Im Mittelpunkt des Abends stand Alexander Keuks „Statements“, ein Werk, dass er für diesen Chor und für dieses Konzert geschrieben hat. Ein Text Charles Dickens‘ („A Tale of two Cities“ / „Eine Geschichte aus zwei Städten“) war Ausgangspunkt für das Werk, dem der Komponist aber noch andere voransetzte. Auch er griff Rilke auf, stellte ihm jedoch mit Fernando Pessoa und Jakob von Hoddis zwei weitere, ganz unterschiedliche Autoren gegenüber. Während Rilke und Pessoa, deren Texte Keuk in der ersten Strophe zusammenführt, Diesseits und Jenseits ganz unterschiedlich beleuchten, nimmt Jakob von Hoddis in „Andante“ den Gedanken die Schwere, verschiebt den Akzent vom inhaltlichen Gehalt auf das Spiel mit den Worten. Alexander Keuk lässt die Männer zunächst (aus dem Vorraum) singen, schließt die gregorianische Tradition ein, fügt aber mit den Strophen und Sichtweisen der beiden Dichter neue Elemente hinzu, auch Sprechgesang, der Frauenchor entschleunigt den Text unendlich langsam, der Männerchor erzählt deklamierend. Ganz klar: die Musik steht hier im Dienst des Wortes, „Warum?“ und „scheinbar“ werden elementar. Im Mittelpunkt dabei ist der Chor, mit Glöckchen ausgestattet im ersten Teil, a capella wiederum im zweiten. Schön: Fluss und Witz des Gedichtes von Hoddis‘ bleiben durch das Werk erhalten, das melismatisch gedehnte „frohem“ scheint doppeldeutig: Rilke sagt „Vereine“ – eine Anspielung auf den Chor? Dickens‘ Text wiederum greift verschiedene Zeiten, Epochen, Abschnitte und Ziele auf, stellt deren Gegensätze dar. Diese Gegensätzlichkeit greift Alexander Keuk auf, verzerrt Töne, schafft aus „Licht“ und „Dunkelheit“ das Chaos des Aufruhrs. In „Hoffnung“ und „Verzweiflung“ finden die Stimmen wieder aus dem Chaos heraus. Für besondere Klangeffekte setzt er auch Harfe und Orgel ein, vermeidet aber eine Verklärung des Gedankens. Christiane Büttig und ihre Chorassistenten hatten das Werk sorgsam vorbereitet und Wert auf das rechte Maß gelegt. Nicht allein die Betonung des Wortes, auch die Transparenz der Botschaft, eines Hintersinns, konnten Chor und Sinfonietta vermitteln.

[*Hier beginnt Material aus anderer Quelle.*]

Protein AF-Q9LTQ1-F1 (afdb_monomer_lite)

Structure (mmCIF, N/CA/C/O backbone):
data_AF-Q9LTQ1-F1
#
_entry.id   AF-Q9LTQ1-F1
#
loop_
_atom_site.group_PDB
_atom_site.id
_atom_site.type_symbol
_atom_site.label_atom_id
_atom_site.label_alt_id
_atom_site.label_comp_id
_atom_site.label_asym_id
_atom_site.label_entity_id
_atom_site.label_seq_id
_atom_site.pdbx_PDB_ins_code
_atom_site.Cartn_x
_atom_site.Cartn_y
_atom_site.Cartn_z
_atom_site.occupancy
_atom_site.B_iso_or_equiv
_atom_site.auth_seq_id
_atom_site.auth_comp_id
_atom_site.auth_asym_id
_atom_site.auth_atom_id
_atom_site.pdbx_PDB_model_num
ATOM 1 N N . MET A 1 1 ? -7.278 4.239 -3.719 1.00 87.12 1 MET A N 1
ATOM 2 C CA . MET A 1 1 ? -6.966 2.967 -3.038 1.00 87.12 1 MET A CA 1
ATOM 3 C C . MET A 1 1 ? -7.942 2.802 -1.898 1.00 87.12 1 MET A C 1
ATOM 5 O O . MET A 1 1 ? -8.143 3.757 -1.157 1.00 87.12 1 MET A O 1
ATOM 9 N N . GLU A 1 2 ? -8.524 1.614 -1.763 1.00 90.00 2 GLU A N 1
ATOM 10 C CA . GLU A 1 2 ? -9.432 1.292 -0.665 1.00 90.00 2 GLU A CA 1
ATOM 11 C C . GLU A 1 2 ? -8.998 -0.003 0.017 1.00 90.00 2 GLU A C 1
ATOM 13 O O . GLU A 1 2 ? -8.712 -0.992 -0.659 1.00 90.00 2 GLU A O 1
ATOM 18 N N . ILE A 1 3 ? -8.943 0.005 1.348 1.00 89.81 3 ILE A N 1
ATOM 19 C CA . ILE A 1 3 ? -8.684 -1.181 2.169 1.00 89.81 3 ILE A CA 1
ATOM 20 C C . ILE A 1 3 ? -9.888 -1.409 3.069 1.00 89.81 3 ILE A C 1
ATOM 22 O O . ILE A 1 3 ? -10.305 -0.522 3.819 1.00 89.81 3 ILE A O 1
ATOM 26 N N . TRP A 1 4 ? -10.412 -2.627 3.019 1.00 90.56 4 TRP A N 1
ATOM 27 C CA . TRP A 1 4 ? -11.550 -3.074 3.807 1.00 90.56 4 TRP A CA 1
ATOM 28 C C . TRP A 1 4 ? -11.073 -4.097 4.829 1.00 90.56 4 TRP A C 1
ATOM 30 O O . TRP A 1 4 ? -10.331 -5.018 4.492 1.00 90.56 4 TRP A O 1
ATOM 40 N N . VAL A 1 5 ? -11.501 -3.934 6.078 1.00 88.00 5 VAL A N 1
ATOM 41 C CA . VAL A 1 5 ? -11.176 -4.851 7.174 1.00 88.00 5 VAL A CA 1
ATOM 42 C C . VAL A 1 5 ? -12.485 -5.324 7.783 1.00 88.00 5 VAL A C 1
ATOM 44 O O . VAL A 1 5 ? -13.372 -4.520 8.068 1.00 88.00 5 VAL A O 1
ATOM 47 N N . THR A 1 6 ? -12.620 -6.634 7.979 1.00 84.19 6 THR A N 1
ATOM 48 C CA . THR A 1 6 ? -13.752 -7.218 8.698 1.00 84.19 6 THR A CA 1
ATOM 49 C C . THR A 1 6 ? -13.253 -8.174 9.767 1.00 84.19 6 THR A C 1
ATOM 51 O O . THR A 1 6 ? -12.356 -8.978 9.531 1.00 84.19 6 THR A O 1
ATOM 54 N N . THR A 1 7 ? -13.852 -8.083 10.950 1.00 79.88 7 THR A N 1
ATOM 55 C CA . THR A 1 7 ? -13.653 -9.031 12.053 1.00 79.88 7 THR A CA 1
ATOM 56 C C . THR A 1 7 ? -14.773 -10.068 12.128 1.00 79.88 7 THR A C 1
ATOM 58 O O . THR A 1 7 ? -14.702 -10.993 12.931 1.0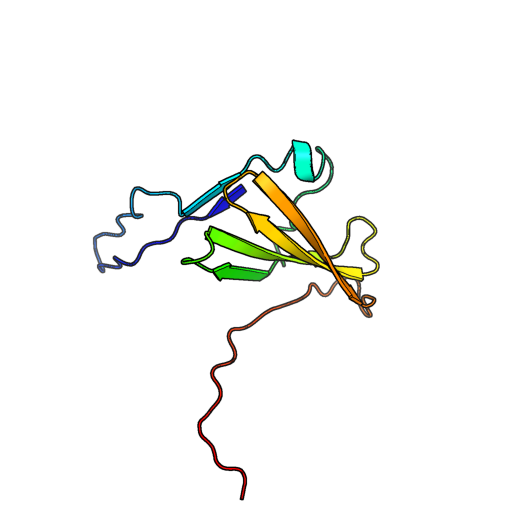0 79.88 7 THR A O 1
ATOM 61 N N . LYS A 1 8 ? -15.819 -9.924 11.303 1.00 75.62 8 LYS A N 1
ATOM 62 C CA . LYS A 1 8 ? -16.978 -10.818 11.272 1.00 75.62 8 LYS A CA 1
ATOM 63 C C . LYS A 1 8 ? -16.880 -11.737 10.066 1.00 75.62 8 LYS A C 1
ATOM 65 O O . LYS A 1 8 ? -17.084 -11.301 8.933 1.00 75.62 8 LYS A O 1
ATOM 70 N N . ILE A 1 9 ? -16.570 -13.000 10.334 1.00 73.00 9 ILE A N 1
ATOM 71 C CA . ILE A 1 9 ? -16.540 -14.073 9.343 1.00 73.00 9 ILE A CA 1
ATOM 72 C C . ILE A 1 9 ? -17.492 -15.155 9.849 1.00 73.00 9 ILE A C 1
ATOM 74 O O . ILE A 1 9 ? -17.108 -16.010 10.638 1.00 73.00 9 ILE A O 1
ATOM 78 N N . GLU A 1 10 ? -18.753 -15.081 9.434 1.00 74.12 10 GLU A N 1
ATOM 79 C CA . GLU A 1 10 ? -19.729 -16.147 9.671 1.00 74.12 10 GLU A CA 1
ATOM 80 C C . GLU A 1 10 ? -19.826 -17.025 8.412 1.00 74.12 10 GLU A C 1
ATOM 82 O O . GLU A 1 10 ? -19.822 -16.472 7.306 1.00 74.12 10 GLU A O 1
ATOM 87 N N . PRO A 1 11 ? -19.983 -18.361 8.530 1.00 74.19 11 PRO A N 1
ATOM 88 C CA . PRO A 1 11 ? -20.002 -19.281 7.384 1.00 74.19 11 PRO A CA 1
ATOM 89 C C . PRO A 1 11 ? -21.016 -18.907 6.293 1.00 74.19 11 PRO A C 1
ATOM 91 O O . PRO A 1 11 ? -20.765 -19.121 5.111 1.00 74.19 11 PRO A O 1
ATOM 94 N N . ASN A 1 12 ? -22.145 -18.318 6.701 1.00 75.69 12 ASN A N 1
ATOM 95 C CA . ASN A 1 12 ? -23.261 -17.948 5.828 1.00 75.69 12 ASN A CA 1
ATOM 96 C C . ASN A 1 12 ? -23.487 -16.428 5.751 1.00 75.69 12 ASN A C 1
ATOM 98 O O . ASN A 1 12 ? -24.466 -15.985 5.153 1.00 75.69 12 ASN A O 1
ATOM 102 N N . MET A 1 13 ? -22.629 -15.619 6.382 1.00 65.56 13 MET A N 1
ATOM 103 C CA . MET A 1 13 ? -22.801 -14.167 6.436 1.00 65.56 13 MET A CA 1
ATOM 104 C C . MET A 1 13 ? -21.443 -13.461 6.410 1.00 65.56 13 MET A C 1
ATOM 106 O O . MET A 1 13 ? -20.893 -13.052 7.429 1.00 65.56 13 MET A O 1
ATOM 110 N N . LEU A 1 14 ? -20.919 -13.270 5.199 1.00 63.12 14 LEU A N 1
ATOM 111 C CA . LEU A 1 14 ? -19.854 -12.305 4.941 1.00 63.12 14 LEU A CA 1
ATOM 112 C C . LEU A 1 14 ? -20.469 -10.904 4.877 1.00 63.12 14 LEU A C 1
ATOM 114 O O . LEU A 1 14 ? -20.715 -10.360 3.802 1.00 63.12 14 LEU A O 1
ATOM 118 N N . SER A 1 15 ? -20.742 -10.303 6.034 1.00 64.69 15 SER A N 1
ATOM 119 C CA . SER A 1 15 ? -20.918 -8.855 6.078 1.00 64.69 15 SER A CA 1
ATOM 120 C C . SER A 1 15 ? -19.523 -8.242 6.045 1.00 64.69 15 SER A C 1
ATOM 122 O O . SER A 1 15 ? -18.844 -8.215 7.075 1.00 64.69 15 SER A O 1
ATOM 124 N N . TRP A 1 16 ? -19.074 -7.759 4.883 1.00 65.06 16 TRP A N 1
ATOM 125 C CA . TRP A 1 16 ? -18.011 -6.757 4.878 1.00 65.06 16 TRP A CA 1
ATOM 126 C C . TRP A 1 16 ? -18.454 -5.682 5.865 1.00 65.06 16 TRP A C 1
ATOM 128 O O . TRP A 1 16 ? -19.552 -5.138 5.723 1.00 65.06 16 TRP A O 1
ATOM 138 N N . GLY A 1 17 ? -17.671 -5.456 6.926 1.00 60.66 17 GLY A N 1
ATOM 139 C CA . GLY A 1 17 ? -17.933 -4.337 7.818 1.00 60.66 17 GLY A CA 1
ATOM 140 C C . GLY A 1 17 ? -18.124 -3.120 6.925 1.00 60.66 17 GLY A C 1
ATOM 141 O O . GLY A 1 17 ? -17.277 -2.850 6.079 1.00 60.66 17 GLY A O 1
ATOM 142 N N . SER A 1 18 ? -19.252 -2.423 7.044 1.00 64.81 18 SER A N 1
ATOM 143 C CA . SER A 1 18 ? -19.633 -1.325 6.142 1.00 64.81 18 SER A CA 1
ATOM 144 C C . SER A 1 18 ? -18.681 -0.120 6.206 1.00 64.81 18 SER A C 1
ATOM 146 O O . SER A 1 18 ? -18.998 0.959 5.715 1.00 64.81 18 SER A O 1
ATOM 148 N N . LYS A 1 19 ? -17.544 -0.272 6.884 1.00 74.00 19 LYS A N 1
ATOM 149 C CA . LYS A 1 19 ? -16.570 0.749 7.192 1.00 74.00 19 LYS A CA 1
ATOM 150 C C . LYS A 1 19 ? -15.269 0.402 6.483 1.00 74.00 19 LYS A C 1
ATOM 152 O O . LYS A 1 19 ? -14.533 -0.487 6.905 1.00 74.00 19 LYS A O 1
ATOM 157 N N . VAL A 1 20 ? -14.992 1.151 5.425 1.00 83.50 20 VAL A N 1
ATOM 158 C CA . VAL A 1 20 ? -13.670 1.202 4.804 1.00 83.50 20 VAL A CA 1
ATOM 159 C C . VAL A 1 20 ? -12.659 1.616 5.873 1.00 83.50 20 VAL A C 1
ATOM 161 O O . VAL A 1 20 ? -12.878 2.601 6.583 1.00 83.50 20 VAL A O 1
ATOM 164 N N . PHE A 1 21 ? -11.574 0.856 6.017 1.00 88.44 21 PHE A N 1
ATOM 165 C CA . PHE A 1 21 ? -10.494 1.205 6.940 1.00 88.44 21 PHE A CA 1
ATOM 166 C C . PHE A 1 21 ? -9.720 2.414 6.413 1.00 88.44 21 PHE A C 1
ATOM 168 O O . PHE A 1 21 ? -9.502 3.383 7.137 1.00 88.44 21 PHE A O 1
ATOM 175 N N . LEU A 1 22 ? -9.347 2.357 5.134 1.00 91.56 22 LEU A N 1
ATOM 176 C CA . LEU A 1 22 ? -8.563 3.378 4.457 1.00 91.56 22 LEU A CA 1
ATOM 177 C C . LEU A 1 22 ? -9.162 3.632 3.075 1.00 91.56 22 LEU A C 1
ATOM 179 O O . LEU A 1 22 ? -9.264 2.698 2.285 1.00 91.56 22 LEU A O 1
ATOM 183 N N . SER A 1 23 ? -9.535 4.876 2.784 1.00 92.75 23 SER A N 1
ATOM 184 C CA . SER A 1 23 ? -9.896 5.328 1.437 1.00 92.75 23 SER A CA 1
ATOM 185 C C . SER A 1 23 ? -9.068 6.565 1.127 1.00 92.75 23 SER A C 1
ATOM 187 O O . SER A 1 23 ? -9.182 7.573 1.819 1.00 92.75 23 SER A O 1
ATOM 189 N N . VAL A 1 24 ? -8.178 6.449 0.144 1.00 90.94 24 VAL A N 1
ATOM 190 C CA . VAL A 1 24 ? -7.235 7.507 -0.236 1.00 90.94 24 VAL A CA 1
ATOM 191 C C . VAL A 1 24 ? -7.218 7.629 -1.750 1.00 90.94 24 VAL A C 1
ATOM 193 O O . VAL A 1 24 ? -7.044 6.628 -2.456 1.00 90.94 24 VAL A O 1
ATOM 196 N N . ASP A 1 25 ? -7.371 8.847 -2.264 1.00 89.81 25 ASP A N 1
ATOM 197 C CA . ASP A 1 25 ? -7.133 9.115 -3.679 1.00 89.81 25 ASP A CA 1
ATOM 198 C C . ASP A 1 25 ? -5.627 9.055 -3.962 1.00 89.81 25 ASP A C 1
ATOM 200 O O . ASP A 1 25 ? -4.845 9.878 -3.492 1.00 89.81 25 ASP A O 1
ATOM 204 N N . MET A 1 26 ? -5.212 8.041 -4.721 1.00 87.12 26 MET A N 1
ATOM 205 C CA . MET A 1 26 ? -3.800 7.828 -5.054 1.00 87.12 26 MET A CA 1
ATOM 206 C C . MET A 1 26 ? -3.350 8.674 -6.243 1.00 87.12 26 MET A C 1
ATOM 208 O O . MET A 1 26 ? -2.146 8.845 -6.439 1.00 87.12 26 MET A O 1
ATOM 212 N N . THR A 1 27 ? -4.289 9.210 -7.022 1.00 86.38 27 THR A N 1
ATOM 213 C CA . THR A 1 27 ? -4.017 10.000 -8.226 1.00 86.38 27 THR A CA 1
ATOM 214 C C . THR A 1 27 ? -3.072 11.176 -7.949 1.00 86.38 27 THR A C 1
ATOM 216 O O . THR A 1 27 ? -2.035 11.253 -8.611 1.00 86.38 27 THR A O 1
ATOM 219 N N . PRO A 1 28 ? -3.314 12.047 -6.943 1.00 84.44 28 PRO A N 1
ATOM 220 C CA . PRO A 1 28 ? -2.389 13.139 -6.629 1.00 84.44 28 PRO A CA 1
ATOM 221 C C . PRO A 1 28 ? -1.050 12.658 -6.051 1.00 84.44 28 PRO A C 1
ATOM 223 O O . PRO A 1 28 ? -0.042 13.342 -6.196 1.00 84.44 28 PRO A O 1
ATOM 226 N N . LEU A 1 29 ? -1.023 11.489 -5.405 1.00 81.38 29 LEU A N 1
ATOM 227 C CA . LEU A 1 29 ? 0.159 10.981 -4.699 1.00 81.38 29 LEU A CA 1
ATOM 228 C C . LEU A 1 29 ? 1.150 10.303 -5.638 1.00 81.38 29 LEU A C 1
ATOM 230 O O . LEU A 1 29 ? 2.362 10.367 -5.449 1.00 81.38 29 LEU A O 1
ATOM 234 N N . THR A 1 30 ? 0.628 9.631 -6.656 1.00 80.25 30 THR A N 1
ATOM 235 C CA . THR A 1 30 ? 1.420 8.759 -7.522 1.00 80.25 30 THR A CA 1
ATOM 236 C C . THR A 1 30 ? 1.411 9.183 -8.984 1.00 80.25 30 THR A C 1
ATOM 238 O O . THR A 1 30 ? 2.320 8.787 -9.722 1.00 80.25 30 THR A O 1
ATOM 241 N N . GLY A 1 31 ? 0.494 10.070 -9.376 1.00 80.62 31 GLY A N 1
ATOM 242 C CA . GLY A 1 31 ? 0.192 10.377 -10.769 1.00 80.62 31 GLY A CA 1
ATOM 243 C C . GLY A 1 31 ? -0.644 9.271 -11.419 1.00 80.62 31 GLY A C 1
ATOM 244 O O . GLY A 1 31 ? -0.865 8.212 -10.836 1.00 80.62 31 GLY A O 1
ATOM 245 N N . ASN A 1 32 ? -1.087 9.496 -12.655 1.00 75.38 32 ASN A N 1
ATOM 246 C CA . ASN A 1 32 ? -1.928 8.530 -13.372 1.00 75.38 32 ASN A CA 1
ATOM 247 C C . ASN A 1 32 ? -1.166 7.266 -13.810 1.00 75.38 32 ASN A C 1
ATOM 249 O O . ASN A 1 32 ? -1.786 6.235 -14.058 1.00 75.38 32 ASN A O 1
ATOM 253 N N . ASP A 1 33 ? 0.165 7.340 -13.893 1.00 73.81 33 ASP A N 1
ATOM 254 C CA . ASP A 1 33 ? 0.994 6.288 -14.495 1.00 73.81 33 ASP A CA 1
ATOM 255 C C . ASP A 1 33 ? 1.515 5.256 -13.487 1.00 73.81 33 ASP A C 1
ATOM 257 O O . ASP A 1 33 ? 2.067 4.226 -13.882 1.00 73.81 33 ASP A O 1
ATOM 261 N N . PHE A 1 34 ? 1.374 5.508 -12.181 1.00 75.06 34 PHE A N 1
ATOM 262 C CA . PHE A 1 34 ? 1.855 4.592 -11.152 1.00 75.06 34 PHE A CA 1
ATOM 263 C C . PHE A 1 34 ? 0.707 4.056 -10.311 1.00 75.06 34 PHE A C 1
ATOM 265 O O . PHE A 1 34 ? 0.154 4.740 -9.459 1.00 75.06 34 PHE A O 1
ATOM 272 N N . MET A 1 35 ? 0.406 2.778 -10.512 1.00 74.56 35 MET A N 1
ATOM 273 C CA . MET A 1 35 ? -0.444 2.003 -9.620 1.00 74.56 35 MET A CA 1
ATOM 274 C C . MET A 1 35 ? 0.377 0.885 -8.987 1.00 74.56 35 MET A C 1
ATOM 276 O O . MET A 1 35 ? 1.282 0.322 -9.613 1.00 74.56 35 MET A O 1
ATOM 280 N N . PHE A 1 36 ? 0.050 0.540 -7.743 1.00 78.12 36 PHE A N 1
ATOM 281 C CA . PHE A 1 36 ? 0.606 -0.653 -7.118 1.00 78.12 36 PHE A CA 1
ATOM 282 C C . PHE A 1 36 ? 0.234 -1.887 -7.943 1.00 78.12 36 PHE A C 1
ATOM 284 O O . PHE A 1 36 ? -0.905 -2.043 -8.385 1.00 78.12 36 PHE A O 1
ATOM 291 N N . SER A 1 37 ? 1.217 -2.750 -8.193 1.00 71.44 37 SER A N 1
ATOM 292 C CA . SER A 1 37 ? 1.040 -3.919 -9.050 1.00 71.44 37 SER A CA 1
ATOM 293 C C . SER A 1 37 ? 0.108 -4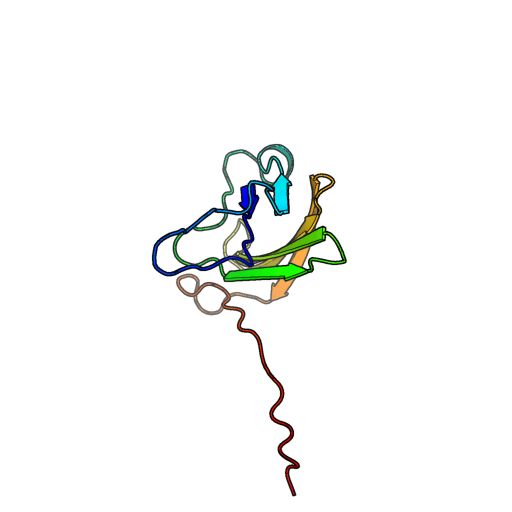.928 -8.380 1.00 71.44 37 SER A C 1
ATOM 295 O O . SER A 1 37 ? 0.510 -5.596 -7.428 1.00 71.44 37 SER A O 1
ATOM 297 N N . PHE A 1 38 ? -1.098 -5.122 -8.922 1.00 67.31 38 PHE A N 1
ATOM 298 C CA . PHE A 1 38 ? -2.088 -6.046 -8.350 1.00 67.31 38 PHE A CA 1
ATOM 299 C C . PHE A 1 38 ? -1.570 -7.487 -8.188 1.00 67.31 38 PHE A C 1
ATOM 301 O O . PHE A 1 38 ? -2.015 -8.196 -7.295 1.00 67.31 38 PHE A O 1
ATOM 308 N N . MET A 1 39 ? -0.623 -7.927 -9.029 1.00 65.06 39 MET A N 1
ATOM 309 C CA . MET A 1 39 ? -0.143 -9.315 -9.015 1.00 65.06 39 MET A CA 1
ATOM 310 C C . MET A 1 39 ? 0.885 -9.637 -7.930 1.00 65.06 39 MET A C 1
ATOM 312 O O . MET A 1 39 ? 1.170 -10.812 -7.726 1.00 65.06 39 MET A O 1
ATOM 316 N N . ALA A 1 40 ? 1.506 -8.646 -7.288 1.00 65.00 40 ALA A N 1
ATOM 317 C CA . ALA A 1 40 ? 2.702 -8.930 -6.490 1.00 65.00 40 ALA A CA 1
ATOM 318 C C . ALA A 1 40 ? 3.057 -7.842 -5.460 1.00 65.00 40 ALA A C 1
ATOM 320 O O . ALA A 1 40 ? 4.186 -7.763 -4.989 1.00 65.00 40 ALA A O 1
ATOM 321 N N . THR A 1 41 ? 2.101 -6.995 -5.094 1.00 80.75 41 THR A N 1
ATOM 322 C CA . THR A 1 41 ? 2.247 -6.067 -3.974 1.00 80.75 41 THR A CA 1
ATOM 323 C C . THR A 1 41 ? 1.820 -6.761 -2.684 1.00 80.75 41 THR A C 1
ATOM 325 O O . THR A 1 41 ? 0.735 -7.332 -2.609 1.00 80.75 41 THR A O 1
ATOM 328 N N . SER A 1 42 ? 2.673 -6.703 -1.664 1.00 89.88 42 SER A N 1
ATOM 329 C CA . SER A 1 42 ? 2.325 -7.122 -0.305 1.00 89.88 42 SER A CA 1
ATOM 330 C C . SER A 1 42 ? 2.118 -5.888 0.566 1.00 89.88 42 SER A C 1
ATOM 332 O O . SER A 1 42 ? 2.623 -4.808 0.254 1.00 89.88 42 SER A O 1
ATOM 334 N N . PHE A 1 43 ? 1.334 -6.003 1.631 1.00 92.31 43 PHE A N 1
ATOM 335 C CA . PHE A 1 43 ? 1.081 -4.876 2.520 1.00 92.31 43 PHE A CA 1
ATOM 336 C C . PHE A 1 43 ? 0.722 -5.349 3.923 1.00 92.31 43 PHE A C 1
ATOM 338 O O . PHE A 1 43 ? 0.313 -6.491 4.126 1.00 92.31 43 PHE A O 1
ATOM 345 N N . PHE A 1 44 ? 0.841 -4.439 4.882 1.00 93.19 44 PHE A N 1
ATOM 346 C CA . PHE A 1 44 ? 0.201 -4.557 6.186 1.00 93.19 44 PHE A CA 1
ATOM 347 C C . PHE A 1 44 ? -0.445 -3.223 6.565 1.00 93.19 44 PHE A C 1
ATOM 349 O O . PHE A 1 44 ? -0.176 -2.185 5.955 1.00 93.19 44 PHE A O 1
ATOM 356 N N . ILE A 1 45 ? -1.307 -3.256 7.574 1.00 93.25 45 ILE A N 1
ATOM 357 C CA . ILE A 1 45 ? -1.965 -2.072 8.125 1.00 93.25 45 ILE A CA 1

Von den vorangegangenen Werken, am stärksten von „Statements“ abweichend, war das abschließende „Requiem“ Maurice Duruflés. Die französische Tradition dieser Werke aufgreifend (und auf ein Dies Irae verzichtend) hat der Komponist 1961 ein chorsinfonisches Werk geschaffen, welches dem Klang gegenüber dem Wort klar den Vorrang einräumt. Auch hier findet sich ein Rückgriff auf die Gregorianik, doch gestaltet Duruflé mit satten, üppigen Farben, süffig und geradezu betörend vorgetragen von Chor und Orchester. Mit Mezzosopranistin Britta Schwarz hatte man eine Interpretin gefunden, die mit Innigkeit berühren und mit Klang den Raum zu füllen verstand. Mit bestens präparierten Blechbläsern konnte sich das Werk geradezu prachtvoll entfalten. Duruflé wollte den Zuhörer durchaus nicht benebeln, scheint im Gegenteil mit Bekenntnis und Ironie zu spielen, ein Mitdenken zu erwarten. Das in den Teilen weggelassene „Dies Irae“ findet sich im Text des „Libera me“ wieder – hier wird die Musik – zum einzigen Mal in diesem Konzert – zum Schrei.
Schiff und Emporen waren gut besetzt, erstaunlich viel Publikum hatte sich von den enormen Temperaturen nicht abschrecken lassen. Die Neugier, auch auf das neue Werk, war wohl groß gewesen, sie wurde nicht enttäuscht – viel Applaus und Zuspruch.